When we talk about the patriarchy which is reflected in our legal system, as well as the preference given to the father with respect to guardianship of the child, it is important to consider Gita Hariharan VRBI (1999) 2 SCC 228.
In this case, the constitutional validity of Section 6(a) was challenged as violating the guarantee of equality of sexes under Article 14 of the Constitution of India. The Supreme Court considered the import of the word ‘after’ and examined whether, as per the scheme of the statute, the mother was disentitled from being a natural guardian during the lifetime of the father. The Court observed that the term ‘after’ must be interpreted in light of the principle that the welfare of the minor is the paramount consideration and the constitutional mandate of equality between men and women. The Court held the term ‘after’ in Section 6(a) should not be interpreted to mean ‘after the lifetime of the father,’ but rather that it should be taken to mean ‘in the absence of the father.’ The Court further specified that ‘absence’ could be understood as “temporary or otherwise or total apathy of the father towards the child or even inability of the father by reason of ailment or otherwise.”
The father continues to have a preferential position when it comes to natural guardianship and the mother becomes a natural guardian only in exceptional circumstances, as the Supreme Court explained
Thus, even if a mother has custody of the minor since birth and has been exclusively responsible for the care of the minor, the father can, at any time, claim custody on the basis of his superior guardianship rights. Gita Hariharan, therefore, does not adequately address the original problem in Section 6(a) of the Hindu Minority and Guardianship Act (HMGA), 1956.

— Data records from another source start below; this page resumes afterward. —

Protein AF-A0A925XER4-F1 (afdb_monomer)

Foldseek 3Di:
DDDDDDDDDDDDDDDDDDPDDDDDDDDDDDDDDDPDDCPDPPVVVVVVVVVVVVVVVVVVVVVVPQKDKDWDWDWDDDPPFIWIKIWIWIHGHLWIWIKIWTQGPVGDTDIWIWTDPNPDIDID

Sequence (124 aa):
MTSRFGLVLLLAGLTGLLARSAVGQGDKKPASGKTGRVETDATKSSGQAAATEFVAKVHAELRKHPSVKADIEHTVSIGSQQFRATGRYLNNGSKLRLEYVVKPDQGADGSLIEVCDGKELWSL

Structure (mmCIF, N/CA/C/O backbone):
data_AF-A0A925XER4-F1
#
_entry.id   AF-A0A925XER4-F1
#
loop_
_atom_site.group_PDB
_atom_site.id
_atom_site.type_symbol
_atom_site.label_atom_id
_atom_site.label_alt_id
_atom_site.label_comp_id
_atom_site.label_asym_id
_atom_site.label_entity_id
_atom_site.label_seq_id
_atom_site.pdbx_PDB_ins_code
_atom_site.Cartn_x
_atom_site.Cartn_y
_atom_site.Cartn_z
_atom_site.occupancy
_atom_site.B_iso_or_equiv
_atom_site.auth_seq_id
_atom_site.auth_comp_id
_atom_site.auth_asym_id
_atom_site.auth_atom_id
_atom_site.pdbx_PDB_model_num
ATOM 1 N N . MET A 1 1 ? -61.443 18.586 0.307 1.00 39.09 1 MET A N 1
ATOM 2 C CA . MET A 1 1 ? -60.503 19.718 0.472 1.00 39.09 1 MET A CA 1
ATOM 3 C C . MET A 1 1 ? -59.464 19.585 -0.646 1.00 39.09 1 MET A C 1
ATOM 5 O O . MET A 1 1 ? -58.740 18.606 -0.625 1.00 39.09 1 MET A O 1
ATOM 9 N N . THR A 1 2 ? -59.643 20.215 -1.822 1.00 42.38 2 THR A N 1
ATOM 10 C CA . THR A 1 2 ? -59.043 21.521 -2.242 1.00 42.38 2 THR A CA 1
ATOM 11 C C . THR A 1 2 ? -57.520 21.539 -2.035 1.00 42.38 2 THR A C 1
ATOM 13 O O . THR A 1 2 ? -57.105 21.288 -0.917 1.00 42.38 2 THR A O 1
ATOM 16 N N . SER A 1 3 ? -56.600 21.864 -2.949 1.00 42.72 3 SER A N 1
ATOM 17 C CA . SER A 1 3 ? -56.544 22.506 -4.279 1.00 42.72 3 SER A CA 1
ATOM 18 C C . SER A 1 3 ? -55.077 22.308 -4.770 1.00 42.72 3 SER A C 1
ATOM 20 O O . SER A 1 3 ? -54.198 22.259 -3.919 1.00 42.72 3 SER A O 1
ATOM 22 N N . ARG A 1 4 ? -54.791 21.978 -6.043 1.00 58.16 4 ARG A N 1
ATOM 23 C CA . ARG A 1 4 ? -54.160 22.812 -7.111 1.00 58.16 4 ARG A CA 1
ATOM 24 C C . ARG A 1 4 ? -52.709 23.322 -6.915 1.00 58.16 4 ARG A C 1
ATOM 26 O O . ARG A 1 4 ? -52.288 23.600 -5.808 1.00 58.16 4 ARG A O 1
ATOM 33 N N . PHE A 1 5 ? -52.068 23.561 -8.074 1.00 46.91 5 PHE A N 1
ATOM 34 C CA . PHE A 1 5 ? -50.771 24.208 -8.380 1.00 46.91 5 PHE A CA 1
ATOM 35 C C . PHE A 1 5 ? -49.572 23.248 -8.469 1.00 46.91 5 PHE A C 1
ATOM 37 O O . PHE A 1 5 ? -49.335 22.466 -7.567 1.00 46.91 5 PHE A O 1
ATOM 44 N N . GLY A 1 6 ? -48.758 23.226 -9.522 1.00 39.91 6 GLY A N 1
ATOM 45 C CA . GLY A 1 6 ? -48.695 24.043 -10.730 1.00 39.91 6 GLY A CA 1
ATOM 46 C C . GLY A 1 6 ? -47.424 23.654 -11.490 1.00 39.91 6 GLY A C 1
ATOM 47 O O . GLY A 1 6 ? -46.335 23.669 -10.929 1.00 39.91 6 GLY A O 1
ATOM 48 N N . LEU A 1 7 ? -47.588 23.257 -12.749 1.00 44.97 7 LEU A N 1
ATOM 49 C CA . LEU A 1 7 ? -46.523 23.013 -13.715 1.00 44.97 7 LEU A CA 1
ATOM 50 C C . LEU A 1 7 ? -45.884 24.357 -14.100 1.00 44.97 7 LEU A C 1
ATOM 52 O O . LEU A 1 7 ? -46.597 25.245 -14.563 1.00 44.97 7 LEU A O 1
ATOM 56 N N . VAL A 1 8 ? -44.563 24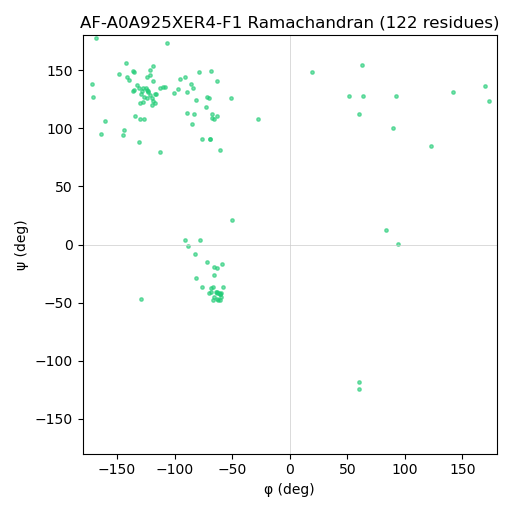.491 -13.973 1.00 50.75 8 VAL A N 1
ATOM 57 C CA . VAL A 1 8 ? -43.793 25.523 -14.683 1.00 50.75 8 VAL A CA 1
ATOM 58 C C . VAL A 1 8 ? -42.610 24.847 -15.361 1.00 50.75 8 VAL A C 1
ATOM 60 O O . VAL A 1 8 ? -41.665 24.396 -14.722 1.00 50.75 8 VAL A O 1
ATOM 63 N N . LEU A 1 9 ? -42.721 24.759 -16.682 1.00 44.97 9 LEU A N 1
ATOM 64 C CA . LEU A 1 9 ? -41.665 24.424 -17.623 1.00 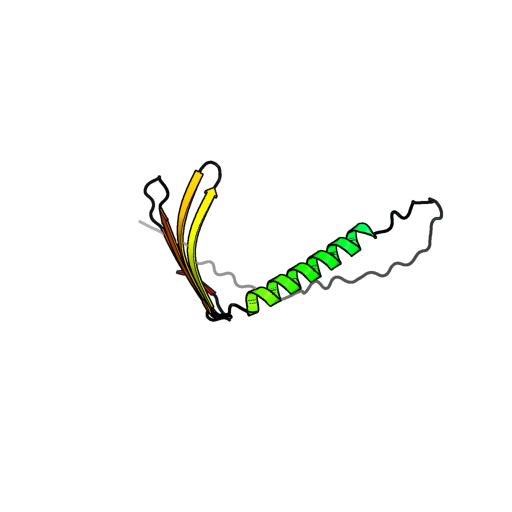44.97 9 LEU A CA 1
ATOM 65 C C . LEU A 1 9 ? -40.989 25.746 -18.024 1.00 44.97 9 LEU A C 1
ATOM 67 O O . LEU A 1 9 ? -41.694 26.675 -18.418 1.00 44.97 9 LEU A O 1
ATOM 71 N N . LEU A 1 10 ? -39.657 25.834 -17.990 1.00 42.69 10 LEU A N 1
ATOM 72 C CA . LEU A 1 10 ? -38.934 26.871 -18.732 1.00 42.69 10 LEU A CA 1
ATOM 73 C C . LEU A 1 10 ? -37.733 26.254 -19.461 1.00 42.69 10 LEU A C 1
ATOM 75 O O . LEU A 1 10 ? -36.772 25.802 -18.844 1.00 42.69 10 LEU A O 1
ATOM 79 N N . LEU A 1 11 ? -37.839 26.220 -20.790 1.00 43.06 11 LEU A N 1
ATOM 80 C CA . LEU A 1 11 ? -36.757 25.983 -21.744 1.00 43.06 11 LEU A CA 1
ATOM 81 C C . LEU A 1 11 ? -36.037 27.302 -22.057 1.00 43.06 11 LEU A C 1
ATOM 83 O O . LEU A 1 11 ? -36.707 28.292 -22.333 1.00 43.06 11 LEU A O 1
ATOM 87 N N . ALA A 1 12 ? -34.705 27.259 -22.122 1.00 46.56 12 ALA A N 1
ATOM 88 C CA . ALA A 1 12 ? -33.794 28.010 -23.010 1.00 46.56 12 ALA A CA 1
ATOM 89 C C . ALA A 1 12 ? -32.366 27.760 -22.480 1.00 46.56 12 ALA A C 1
ATOM 91 O O . ALA A 1 12 ? -32.163 27.773 -21.276 1.00 46.56 12 ALA A O 1
ATOM 92 N N . GLY A 1 13 ? -31.309 27.493 -23.240 1.00 34.84 13 GLY A N 1
ATOM 93 C CA . GLY A 1 13 ? -31.055 27.655 -24.661 1.00 34.84 13 GLY A CA 1
ATOM 94 C C . GLY A 1 13 ? -29.593 28.104 -24.821 1.00 34.84 13 GLY A C 1
ATOM 95 O O . GLY A 1 13 ? -29.176 29.037 -24.152 1.00 34.84 13 GLY A O 1
ATOM 96 N N . LEU A 1 14 ? -28.870 27.432 -25.724 1.00 41.66 14 LEU A N 1
ATOM 97 C CA . LEU A 1 14 ? -27.759 27.934 -26.548 1.00 41.66 14 LEU A CA 1
ATOM 98 C C . LEU A 1 14 ? -26.424 28.426 -25.920 1.00 41.66 14 LEU A C 1
ATOM 100 O O . LEU A 1 14 ? -26.370 29.394 -25.177 1.00 41.66 14 LEU A O 1
ATOM 104 N N . THR A 1 15 ? -25.334 27.843 -26.458 1.00 44.47 15 THR A N 1
ATOM 105 C CA . THR A 1 15 ? -24.039 28.475 -26.837 1.00 44.47 15 THR A CA 1
ATOM 106 C C . THR A 1 15 ? -23.233 29.159 -25.720 1.00 44.47 15 THR A C 1
ATOM 108 O O . THR A 1 15 ? -23.625 30.178 -25.182 1.00 44.47 15 THR A O 1
ATOM 111 N N . GLY A 1 16 ? -22.064 28.668 -25.310 1.00 37.69 16 GLY A N 1
ATOM 112 C CA . GLY A 1 16 ? -20.872 28.525 -26.143 1.00 37.69 16 GLY A CA 1
ATOM 113 C C . GLY A 1 16 ? -20.027 29.802 -26.071 1.00 37.69 16 GLY A C 1
ATOM 114 O O . GLY A 1 16 ? -20.338 30.753 -26.771 1.00 37.69 16 GLY A O 1
ATOM 115 N N . LEU A 1 17 ? -18.950 29.816 -25.275 1.00 44.38 17 LEU A N 1
ATOM 116 C CA . LEU A 1 17 ? -17.791 30.679 -25.530 1.00 44.38 17 LEU A CA 1
ATOM 117 C C . LEU A 1 17 ? -16.547 30.158 -24.794 1.00 44.38 17 LEU A C 1
ATOM 119 O O . LEU A 1 17 ? -16.403 30.269 -23.579 1.00 44.38 17 LEU A O 1
ATOM 123 N N . LEU A 1 18 ? -15.641 29.575 -25.576 1.00 43.75 18 LEU A N 1
ATOM 124 C CA . LEU A 1 18 ? -14.255 29.313 -25.209 1.00 43.75 18 LEU A CA 1
ATOM 125 C C . LEU A 1 18 ? -13.561 30.658 -24.964 1.00 43.75 18 LEU A C 1
ATOM 127 O O . LEU A 1 18 ? -13.312 31.408 -25.909 1.00 43.75 18 LEU A O 1
ATOM 131 N N . ALA A 1 19 ? -13.220 30.964 -23.715 1.00 43.69 19 ALA A N 1
ATOM 132 C CA . ALA A 1 19 ? -12.341 32.083 -23.408 1.00 43.69 19 ALA A CA 1
ATOM 133 C C . ALA A 1 19 ? -10.894 31.687 -23.746 1.00 43.69 19 ALA A C 1
ATOM 135 O O . ALA A 1 19 ? -10.169 31.110 -22.940 1.00 43.69 19 ALA A O 1
ATOM 136 N N . ARG A 1 20 ? -10.485 31.977 -24.985 1.00 48.41 20 ARG A N 1
ATOM 137 C CA . ARG A 1 20 ? -9.079 32.044 -25.391 1.00 48.41 20 ARG A CA 1
ATOM 138 C C . ARG A 1 20 ? -8.438 33.246 -24.697 1.00 48.41 20 ARG A C 1
ATOM 140 O O . ARG A 1 20 ? -8.761 34.383 -25.028 1.00 48.41 20 ARG A O 1
ATOM 147 N N . SER A 1 21 ? -7.518 33.010 -23.766 1.00 43.88 21 SER A N 1
ATOM 148 C CA . SER A 1 21 ? -6.639 34.061 -23.252 1.00 43.88 21 SER A CA 1
ATOM 149 C C . SER A 1 21 ? -5.713 34.536 -24.373 1.00 43.88 21 SER A C 1
ATOM 151 O O . SER A 1 21 ? -4.816 33.815 -24.807 1.00 43.88 21 SER A O 1
ATOM 153 N N . ALA A 1 22 ? -5.965 35.746 -24.867 1.00 44.81 22 ALA A N 1
ATOM 154 C CA . ALA A 1 22 ? -5.072 36.457 -25.763 1.00 44.81 22 ALA A CA 1
ATOM 155 C C . ALA A 1 22 ? -3.853 36.955 -24.971 1.00 44.81 22 ALA A C 1
ATOM 157 O O . ALA A 1 22 ? -3.985 37.744 -24.036 1.00 44.81 22 ALA A O 1
ATOM 158 N N . VAL A 1 23 ? -2.667 36.479 -25.354 1.00 41.72 23 VAL A N 1
ATOM 159 C CA . VAL A 1 23 ? -1.375 37.053 -24.964 1.00 41.72 23 VAL A CA 1
ATOM 160 C C . VAL A 1 23 ? -1.261 38.423 -25.631 1.00 41.72 23 VAL A C 1
ATOM 162 O O . VAL A 1 23 ? -1.156 38.534 -26.851 1.00 41.72 23 VAL A O 1
ATOM 165 N N . GLY A 1 24 ? -1.352 39.471 -24.816 1.00 41.59 24 GLY A N 1
ATOM 166 C CA . GLY A 1 24 ? -1.070 40.845 -25.205 1.00 41.59 24 GLY A CA 1
ATOM 167 C C . GLY A 1 24 ? 0.428 41.108 -25.120 1.00 41.59 24 GLY A C 1
ATOM 168 O O . GLY A 1 24 ? 1.010 41.111 -24.039 1.00 41.59 24 GLY A O 1
ATOM 169 N N . GLN A 1 25 ? 1.029 41.314 -26.285 1.00 43.56 25 GLN A N 1
ATOM 170 C CA . GLN A 1 25 ? 2.387 41.794 -26.492 1.00 43.56 25 GLN A CA 1
ATOM 171 C C . GLN A 1 25 ? 2.449 43.286 -26.126 1.00 43.56 25 GLN A C 1
ATOM 173 O O . GLN A 1 25 ? 1.655 44.083 -26.626 1.00 43.56 25 GLN A O 1
ATOM 178 N N . GLY A 1 26 ? 3.382 43.666 -25.255 1.00 39.03 26 GLY A N 1
ATOM 179 C CA . GLY A 1 26 ? 3.633 45.053 -24.873 1.00 39.03 26 GLY A CA 1
ATOM 180 C C . GLY A 1 26 ? 5.122 45.278 -24.630 1.00 39.03 26 GLY A C 1
ATOM 181 O O . GLY A 1 26 ? 5.618 45.031 -23.537 1.00 39.03 26 GLY A O 1
ATOM 182 N N . ASP A 1 27 ? 5.827 45.743 -25.659 1.00 49.31 27 ASP A N 1
ATOM 183 C CA . ASP A 1 27 ? 7.217 46.202 -25.606 1.00 49.31 27 ASP A CA 1
ATOM 184 C C . ASP A 1 27 ? 7.303 47.644 -25.081 1.00 49.31 27 ASP A C 1
ATOM 186 O O . ASP A 1 27 ? 6.718 48.503 -25.733 1.00 49.31 27 ASP A O 1
ATOM 190 N N . LYS A 1 28 ? 8.078 47.927 -24.005 1.00 41.94 28 LYS A N 1
ATOM 191 C CA . LYS A 1 28 ? 8.922 49.150 -23.797 1.00 41.94 28 LYS A CA 1
ATOM 192 C C . LYS A 1 28 ? 9.979 48.994 -22.659 1.00 41.94 28 LYS A C 1
ATOM 194 O O . LYS A 1 28 ? 9.672 49.188 -21.492 1.00 41.94 28 LYS A O 1
ATOM 199 N N . LYS A 1 29 ? 11.214 48.623 -23.054 1.00 48.12 29 LYS A N 1
ATOM 200 C CA . LYS A 1 29 ? 12.604 49.141 -22.796 1.00 48.12 29 LYS A CA 1
ATOM 201 C C . LYS A 1 29 ? 12.934 50.073 -21.562 1.00 48.12 29 LYS A C 1
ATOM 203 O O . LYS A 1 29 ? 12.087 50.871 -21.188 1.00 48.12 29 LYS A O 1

Attention must also be given to sections 6[c] of the HMGA and section 19[a] of the Guardians and Wards act, 1890. which, though unrelated to this case, are very vexed provisions, making the husband of a married girl her guardian, reinforcing the notion of women as property of men, for whose care and maintenance, the husband has to be responsible, questioning her capacity to maintain herself.
In conclusion, the Supreme Court has to be commended in interpreting the law to uphold the principle of welfare of the child being paramount and protecting the privacy of an unwed mother. It is important to note that the court has not dealt categorically with the question of an unwed mother’s right to guardianship over her child. An initiative to uphold the same would have indeed made this a landmark decision. However, since the father was not a party in this case, there was no opposition to her claim for guardianship and hence this was an aspect which was ignored by the court. The Supreme court has in recent times exhibited a holistic and liberal approach in dealing with issues related to women, but this was once occasion on which it decided to do just about enough, good, but within a limited, structured paradigm.
This showcases how the clash against perceptions, notions, structures and institutions which help to internalize and propagate patriarchy is an extensive one.